Dan Mazeau is an American screenwriter. He was born and raised in Santa Rosa, California and majored in physics at the University of California, Berkeley. He then enrolled in the MFA screenwriting program at the University of California, Los Angeles (UCLA). He is also a graduate of the Professional Program in Screenwriting at the UCLA School of Theater, Film and Television.  There he wrote a family fantasy "The Land of Lost Things" and the script was set up at Nickelodeon/Paramount Pictures, with Arnold Kopelson producing. Hired by Dan Lin and Warner Bros. to adapt Jonny Quest, he was named one of Variety's "10 Screenwriters to Watch" in 2008 and the script was on the Blacklist that same year.

Career
Mazeau has also wrote a script for a Jonny Quest adaptation. He has also been attached to write a script for Bleach, based on the popular manga.
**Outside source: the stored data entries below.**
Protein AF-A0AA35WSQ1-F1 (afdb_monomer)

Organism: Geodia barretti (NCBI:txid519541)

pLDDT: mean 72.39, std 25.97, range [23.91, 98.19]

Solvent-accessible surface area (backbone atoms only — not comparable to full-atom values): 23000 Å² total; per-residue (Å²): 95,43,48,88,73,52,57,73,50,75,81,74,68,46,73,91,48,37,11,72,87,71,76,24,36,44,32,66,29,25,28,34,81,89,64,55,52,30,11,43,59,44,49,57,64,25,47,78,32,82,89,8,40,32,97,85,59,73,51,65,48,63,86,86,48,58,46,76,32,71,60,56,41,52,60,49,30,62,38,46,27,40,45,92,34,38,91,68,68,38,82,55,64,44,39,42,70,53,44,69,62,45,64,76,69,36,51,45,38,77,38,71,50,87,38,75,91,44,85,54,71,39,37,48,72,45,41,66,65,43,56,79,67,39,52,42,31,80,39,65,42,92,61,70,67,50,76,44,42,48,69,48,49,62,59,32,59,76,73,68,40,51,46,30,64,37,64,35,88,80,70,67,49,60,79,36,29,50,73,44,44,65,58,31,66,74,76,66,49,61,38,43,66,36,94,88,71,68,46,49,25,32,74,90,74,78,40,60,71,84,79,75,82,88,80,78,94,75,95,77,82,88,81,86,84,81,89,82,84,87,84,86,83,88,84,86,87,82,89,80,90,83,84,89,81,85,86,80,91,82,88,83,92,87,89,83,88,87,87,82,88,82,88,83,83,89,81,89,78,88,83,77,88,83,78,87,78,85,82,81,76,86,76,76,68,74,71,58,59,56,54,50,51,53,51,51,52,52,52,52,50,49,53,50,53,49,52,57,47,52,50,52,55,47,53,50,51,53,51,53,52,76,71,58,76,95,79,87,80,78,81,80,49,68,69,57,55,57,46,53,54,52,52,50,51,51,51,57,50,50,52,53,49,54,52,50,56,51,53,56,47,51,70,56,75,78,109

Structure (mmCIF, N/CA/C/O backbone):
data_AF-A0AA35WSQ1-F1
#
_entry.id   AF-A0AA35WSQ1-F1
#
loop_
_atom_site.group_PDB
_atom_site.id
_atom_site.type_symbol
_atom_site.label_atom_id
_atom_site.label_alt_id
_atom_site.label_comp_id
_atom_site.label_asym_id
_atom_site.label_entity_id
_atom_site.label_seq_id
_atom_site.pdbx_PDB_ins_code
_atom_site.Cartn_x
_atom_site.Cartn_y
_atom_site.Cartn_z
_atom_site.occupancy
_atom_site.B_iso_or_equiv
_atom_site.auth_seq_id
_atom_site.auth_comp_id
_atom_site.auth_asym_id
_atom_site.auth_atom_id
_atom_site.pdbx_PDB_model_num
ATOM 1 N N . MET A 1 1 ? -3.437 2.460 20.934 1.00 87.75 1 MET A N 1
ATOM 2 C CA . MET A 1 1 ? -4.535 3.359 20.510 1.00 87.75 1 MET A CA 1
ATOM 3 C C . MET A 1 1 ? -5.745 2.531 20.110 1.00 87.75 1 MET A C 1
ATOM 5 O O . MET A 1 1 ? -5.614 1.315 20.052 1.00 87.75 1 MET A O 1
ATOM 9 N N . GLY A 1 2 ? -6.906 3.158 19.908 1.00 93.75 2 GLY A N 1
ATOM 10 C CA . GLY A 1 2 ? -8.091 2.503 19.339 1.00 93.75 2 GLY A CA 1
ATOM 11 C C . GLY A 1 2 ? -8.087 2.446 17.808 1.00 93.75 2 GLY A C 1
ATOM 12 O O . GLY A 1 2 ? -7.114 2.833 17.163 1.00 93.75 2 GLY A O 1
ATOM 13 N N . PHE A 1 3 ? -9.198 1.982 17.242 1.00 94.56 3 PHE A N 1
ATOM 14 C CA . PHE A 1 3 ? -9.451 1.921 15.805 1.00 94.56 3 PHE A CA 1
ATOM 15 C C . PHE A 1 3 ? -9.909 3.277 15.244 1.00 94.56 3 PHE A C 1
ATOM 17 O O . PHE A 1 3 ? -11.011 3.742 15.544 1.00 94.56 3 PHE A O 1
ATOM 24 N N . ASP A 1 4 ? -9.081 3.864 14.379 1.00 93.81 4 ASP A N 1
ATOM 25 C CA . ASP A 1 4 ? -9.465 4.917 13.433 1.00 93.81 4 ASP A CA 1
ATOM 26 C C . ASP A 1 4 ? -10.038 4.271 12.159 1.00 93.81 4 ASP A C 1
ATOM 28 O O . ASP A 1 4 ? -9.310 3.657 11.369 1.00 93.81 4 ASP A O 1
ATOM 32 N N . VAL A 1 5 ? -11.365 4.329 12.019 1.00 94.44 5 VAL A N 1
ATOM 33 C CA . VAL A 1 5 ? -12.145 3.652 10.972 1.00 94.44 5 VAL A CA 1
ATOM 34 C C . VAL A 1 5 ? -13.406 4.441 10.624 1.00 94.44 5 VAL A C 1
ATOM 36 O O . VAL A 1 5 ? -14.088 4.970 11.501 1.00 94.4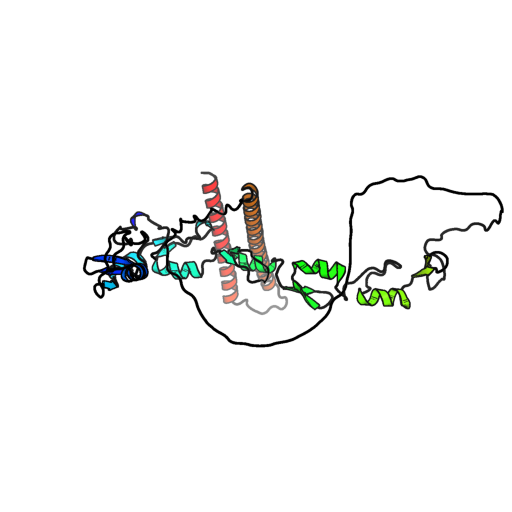4 5 VAL A O 1
ATOM 39 N N . THR A 1 6 ? -13.765 4.472 9.340 1.00 95.50 6 THR A N 1
ATOM 40 C CA . THR A 1 6 ? -15.065 4.988 8.889 1.00 95.50 6 THR A CA 1
ATOM 41 C C . THR A 1 6 ? -16.111 3.880 8.990 1.00 95.50 6 THR A C 1
ATOM 43 O O . THR A 1 6 ? -15.896 2.780 8.482 1.00 95.50 6 THR A O 1
ATOM 46 N N . LEU A 1 7 ? -17.249 4.154 9.628 1.00 95.50 7 LEU A N 1
ATOM 47 C CA . LEU A 1 7 ? -18.340 3.184 9.742 1.00 95.50 7 LEU A CA 1
ATOM 48 C C . LEU A 1 7 ? -19.167 3.098 8.455 1.00 95.50 7 LEU A C 1
ATOM 50 O O . LEU A 1 7 ? -19.232 4.057 7.688 1.00 95.50 7 LEU A O 1
ATOM 54 N N . VAL A 1 8 ? -19.819 1.952 8.238 1.00 95.19 8 VAL A N 1
ATOM 55 C CA . VAL A 1 8 ? -20.883 1.813 7.224 1.00 95.19 8 VAL A CA 1
ATOM 56 C C . VAL A 1 8 ? -22.152 2.539 7.683 1.00 95.19 8 VAL A C 1
ATOM 58 O O . VAL A 1 8 ? -22.787 3.229 6.893 1.00 95.19 8 VAL A O 1
ATOM 61 N N . ASP A 1 9 ? -22.475 2.419 8.971 1.00 92.12 9 ASP A N 1
ATOM 62 C CA . ASP A 1 9 ? -23.585 3.091 9.647 1.00 92.12 9 ASP A CA 1
ATOM 63 C C . ASP A 1 9 ? -23.034 3.859 10.858 1.00 92.12 9 ASP A C 1
ATOM 65 O O . ASP A 1 9 ? -22.395 3.278 11.739 1.00 92.12 9 ASP A O 1
ATOM 69 N N . ALA A 1 10 ? -23.266 5.172 10.906 1.00 87.69 10 ALA A N 1
ATOM 70 C CA . ALA A 1 10 ? -22.809 6.027 11.998 1.00 87.69 10 ALA A CA 1
ATOM 71 C C . ALA A 1 10 ? -23.467 5.676 13.348 1.00 87.69 10 ALA A C 1
ATOM 73 O O . ALA A 1 10 ? -22.832 5.838 14.391 1.00 87.69 10 ALA A O 1
ATOM 74 N N . THR A 1 11 ? -24.697 5.146 13.344 1.00 87.50 11 THR A N 1
ATOM 75 C CA . THR A 1 11 ? -25.439 4.773 14.563 1.00 87.50 11 THR A CA 1
ATOM 76 C C . THR A 1 11 ? -24.832 3.566 15.283 1.00 87.50 11 THR A C 1
ATOM 78 O O . THR A 1 11 ? -25.024 3.402 16.488 1.00 87.50 11 THR A O 1
ATOM 81 N N . ALA A 1 12 ? -23.998 2.772 14.599 1.00 85.94 12 ALA A N 1
ATOM 82 C CA . ALA A 1 12 ? -23.227 1.702 15.226 1.00 85.94 12 ALA A CA 1
ATOM 83 C C . ALA A 1 12 ? -22.140 2.224 16.197 1.00 85.94 12 ALA A C 1
ATOM 85 O O . ALA A 1 12 ? -21.617 1.445 17.003 1.00 85.94 12 ALA A O 1
ATOM 86 N N . LYS A 1 13 ? -21.813 3.530 16.183 1.00 87.12 13 LYS A N 1
ATOM 87 C CA . LYS A 1 13 ? -20.908 4.166 17.158 1.00 87.12 13 LYS A CA 1
ATOM 88 C C . LYS A 1 13 ? -21.607 4.412 18.504 1.00 87.12 13 LYS A C 1
ATOM 90 O O . LYS A 1 13 ? -21.825 5.551 18.906 1.00 87.12 13 LYS A O 1
ATOM 95 N N . LYS A 1 14 ? -21.908 3.339 19.239 1.00 91.25 14 LYS A N 1
ATOM 96 C CA . LYS A 1 14 ? -22.309 3.439 20.653 1.00 91.25 14 LYS A CA 1
ATOM 97 C C . LYS A 1 14 ? -21.193 4.085 21.481 1.00 91.25 14 LYS A C 1
ATOM 99 O O . LYS A 1 14 ? -20.032 3.700 21.342 1.00 91.25 14 LYS A O 1
ATOM 104 N N . GLU A 1 15 ? -21.542 4.965 22.416 1.00 89.12 15 GLU A N 1
ATOM 105 C CA . GLU A 1 15 ? -20.592 5.554 23.379 1.00 89.12 15 GLU A CA 1
ATOM 106 C C . GLU A 1 15 ? -19.857 4.475 24.191 1.00 89.12 15 GLU A C 1
ATOM 108 O O . GLU A 1 15 ? -18.644 4.544 24.369 1.00 89.12 15 GLU A O 1
ATOM 113 N N . SER A 1 16 ? -20.565 3.398 24.554 1.00 91.81 16 SER A N 1
ATOM 114 C CA . SER A 1 16 ? -20.035 2.205 25.236 1.00 91.81 16 SER A CA 1
ATOM 115 C C . SER A 1 16 ? -18.912 1.471 24.490 1.00 91.81 16 SER A C 1
ATOM 117 O O . SER A 1 16 ? -18.307 0.558 25.056 1.00 91.81 16 SER A O 1
ATOM 119 N N . ASN A 1 17 ? -18.679 1.816 23.220 1.00 94.50 17 ASN A N 1
ATOM 120 C CA . ASN A 1 17 ? -17.694 1.206 22.328 1.00 94.50 17 ASN A CA 1
ATOM 121 C C . ASN A 1 17 ? -16.542 2.174 21.979 1.00 94.50 17 ASN A C 1
ATOM 123 O O . ASN A 1 17 ? -15.666 1.826 21.181 1.00 94.50 17 ASN A O 1
ATOM 127 N N . VAL A 1 18 ? -16.528 3.373 22.573 1.00 95.38 18 VAL A N 1
ATOM 128 C CA . VAL A 1 18 ? -15.515 4.421 22.384 1.00 95.38 18 VAL A CA 1
ATOM 129 C C . VAL A 1 18 ? -14.584 4.478 23.596 1.00 95.38 18 VAL A C 1
ATOM 131 O O . VAL A 1 18 ? -15.018 4.431 24.741 1.00 95.38 18 VAL A O 1
ATOM 134 N N . CYS A 1 19 ? -13.281 4.606 23.354 1.00 96.25 19 CYS A N 1
ATOM 135 C CA . CYS A 1 19 ? -12.285 4.765 24.409 1.00 96.25 19 CYS A CA 1
ATOM 136 C C . CYS A 1 19 ? -12.253 6.220 24.919 1.00 96.25 19 CYS A C 1
ATOM 138 O O . CYS A 1 19 ? -11.862 7.097 24.147 1.00 96.25 19 CYS A O 1
ATOM 140 N N . PRO A 1 20 ? -12.520 6.516 26.205 1.00 94.06 20 PRO A N 1
ATOM 141 C CA . PRO A 1 20 ? -12.483 7.880 26.743 1.00 94.06 20 PRO A CA 1
ATOM 142 C C . PRO A 1 20 ? -11.074 8.497 26.749 1.00 94.06 20 PRO A C 1
ATOM 144 O O . PRO A 1 20 ? -10.946 9.705 26.875 1.00 94.06 20 PRO A O 1
ATOM 147 N N . HIS A 1 21 ? -10.011 7.693 26.595 1.00 94.06 21 HIS A N 1
ATOM 148 C CA . HIS A 1 21 ? -8.631 8.193 26.502 1.00 94.06 21 HIS A CA 1
ATOM 149 C C . HIS A 1 21 ? -8.194 8.641 25.095 1.00 94.06 21 HIS A C 1
ATOM 151 O O . HIS A 1 21 ? -7.302 9.473 24.979 1.00 94.06 21 HIS A O 1
ATOM 157 N N . CYS A 1 22 ? -8.759 8.067 24.026 1.00 95.31 22 CYS A N 1
ATOM 158 C CA . CYS A 1 22 ? -8.333 8.378 22.651 1.00 95.31 22 CYS A CA 1
ATOM 159 C C . CYS A 1 22 ? -9.482 8.673 21.679 1.00 95.31 22 CYS A C 1
ATOM 161 O O . CYS A 1 22 ? -9.227 8.919 20.508 1.00 95.31 22 CYS A O 1
ATOM 163 N N . HIS A 1 23 ? -10.734 8.628 22.142 1.00 94.00 23 HIS A N 1
ATOM 164 C CA . HIS A 1 23 ? -11.976 8.951 21.419 1.00 94.00 23 HIS A CA 1
ATOM 165 C C . HIS A 1 23 ? -12.254 8.129 20.136 1.00 94.00 23 HIS A C 1
ATOM 167 O O . HIS A 1 23 ? -13.249 8.347 19.435 1.00 94.00 23 HIS A O 1
ATOM 173 N N . LEU A 1 24 ? -11.415 7.120 19.885 1.00 95.44 24 LEU A N 1
ATOM 174 C CA . LEU A 1 24 ? -11.544 6.084 18.861 1.00 95.44 24 LEU A CA 1
ATOM 175 C C . LEU A 1 24 ? -12.309 4.859 19.386 1.00 95.44 24 LEU A C 1
ATOM 177 O O . LEU A 1 24 ? -12.506 4.697 20.593 1.00 95.44 24 LEU A O 1
ATOM 181 N N . ILE A 1 25 ? -12.709 3.969 18.476 1.00 96.19 25 ILE A N 1
ATOM 182 C CA . ILE A 1 25 ? -13.359 2.695 18.822 1.00 96.19 25 ILE A CA 1
ATOM 183 C C . ILE A 1 25 ? -12.358 1.780 19.547 1.00 96.19 25 ILE A C 1
ATOM 185 O O . ILE A 1 25 ? -11.173 1.759 19.210 1.00 96.19 25 ILE A O 1
ATOM 189 N N . LEU A 1 26 ? -12.810 1.044 20.566 1.00 97.00 26 LEU A N 1
ATOM 190 C CA . LEU A 1 26 ? -11.941 0.259 21.454 1.00 97.00 26 LEU A CA 1
ATOM 191 C C . LEU A 1 26 ? -11.146 -0.835 20.703 1.00 97.00 26 LEU A C 1
ATOM 193 O O . LEU A 1 26 ? -11.726 -1.819 20.255 1.00 97.00 26 LEU A O 1
ATOM 197 N N . ASP A 1 27 ? -9.814 -0.728 20.624 1.00 96.50 27 ASP A N 1
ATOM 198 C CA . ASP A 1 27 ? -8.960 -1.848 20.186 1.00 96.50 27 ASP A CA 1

By January 2009, Mazeau was hired by Warner Brothers to write a script for The Flash after previous iterations by David S. Goyer, Shawn Levy, David Dobkin and Craig Wright failed to get off the ground. In April 2018, Mazeau was revealed to have contributed to a draft of the film, titled Flashpoint.

Mazeau is currently adapting Japanese author Chohei Kambayashi's alien invasion novel Yukikaze for Warner Bros. Pictures, with Tom Cruise slated to star.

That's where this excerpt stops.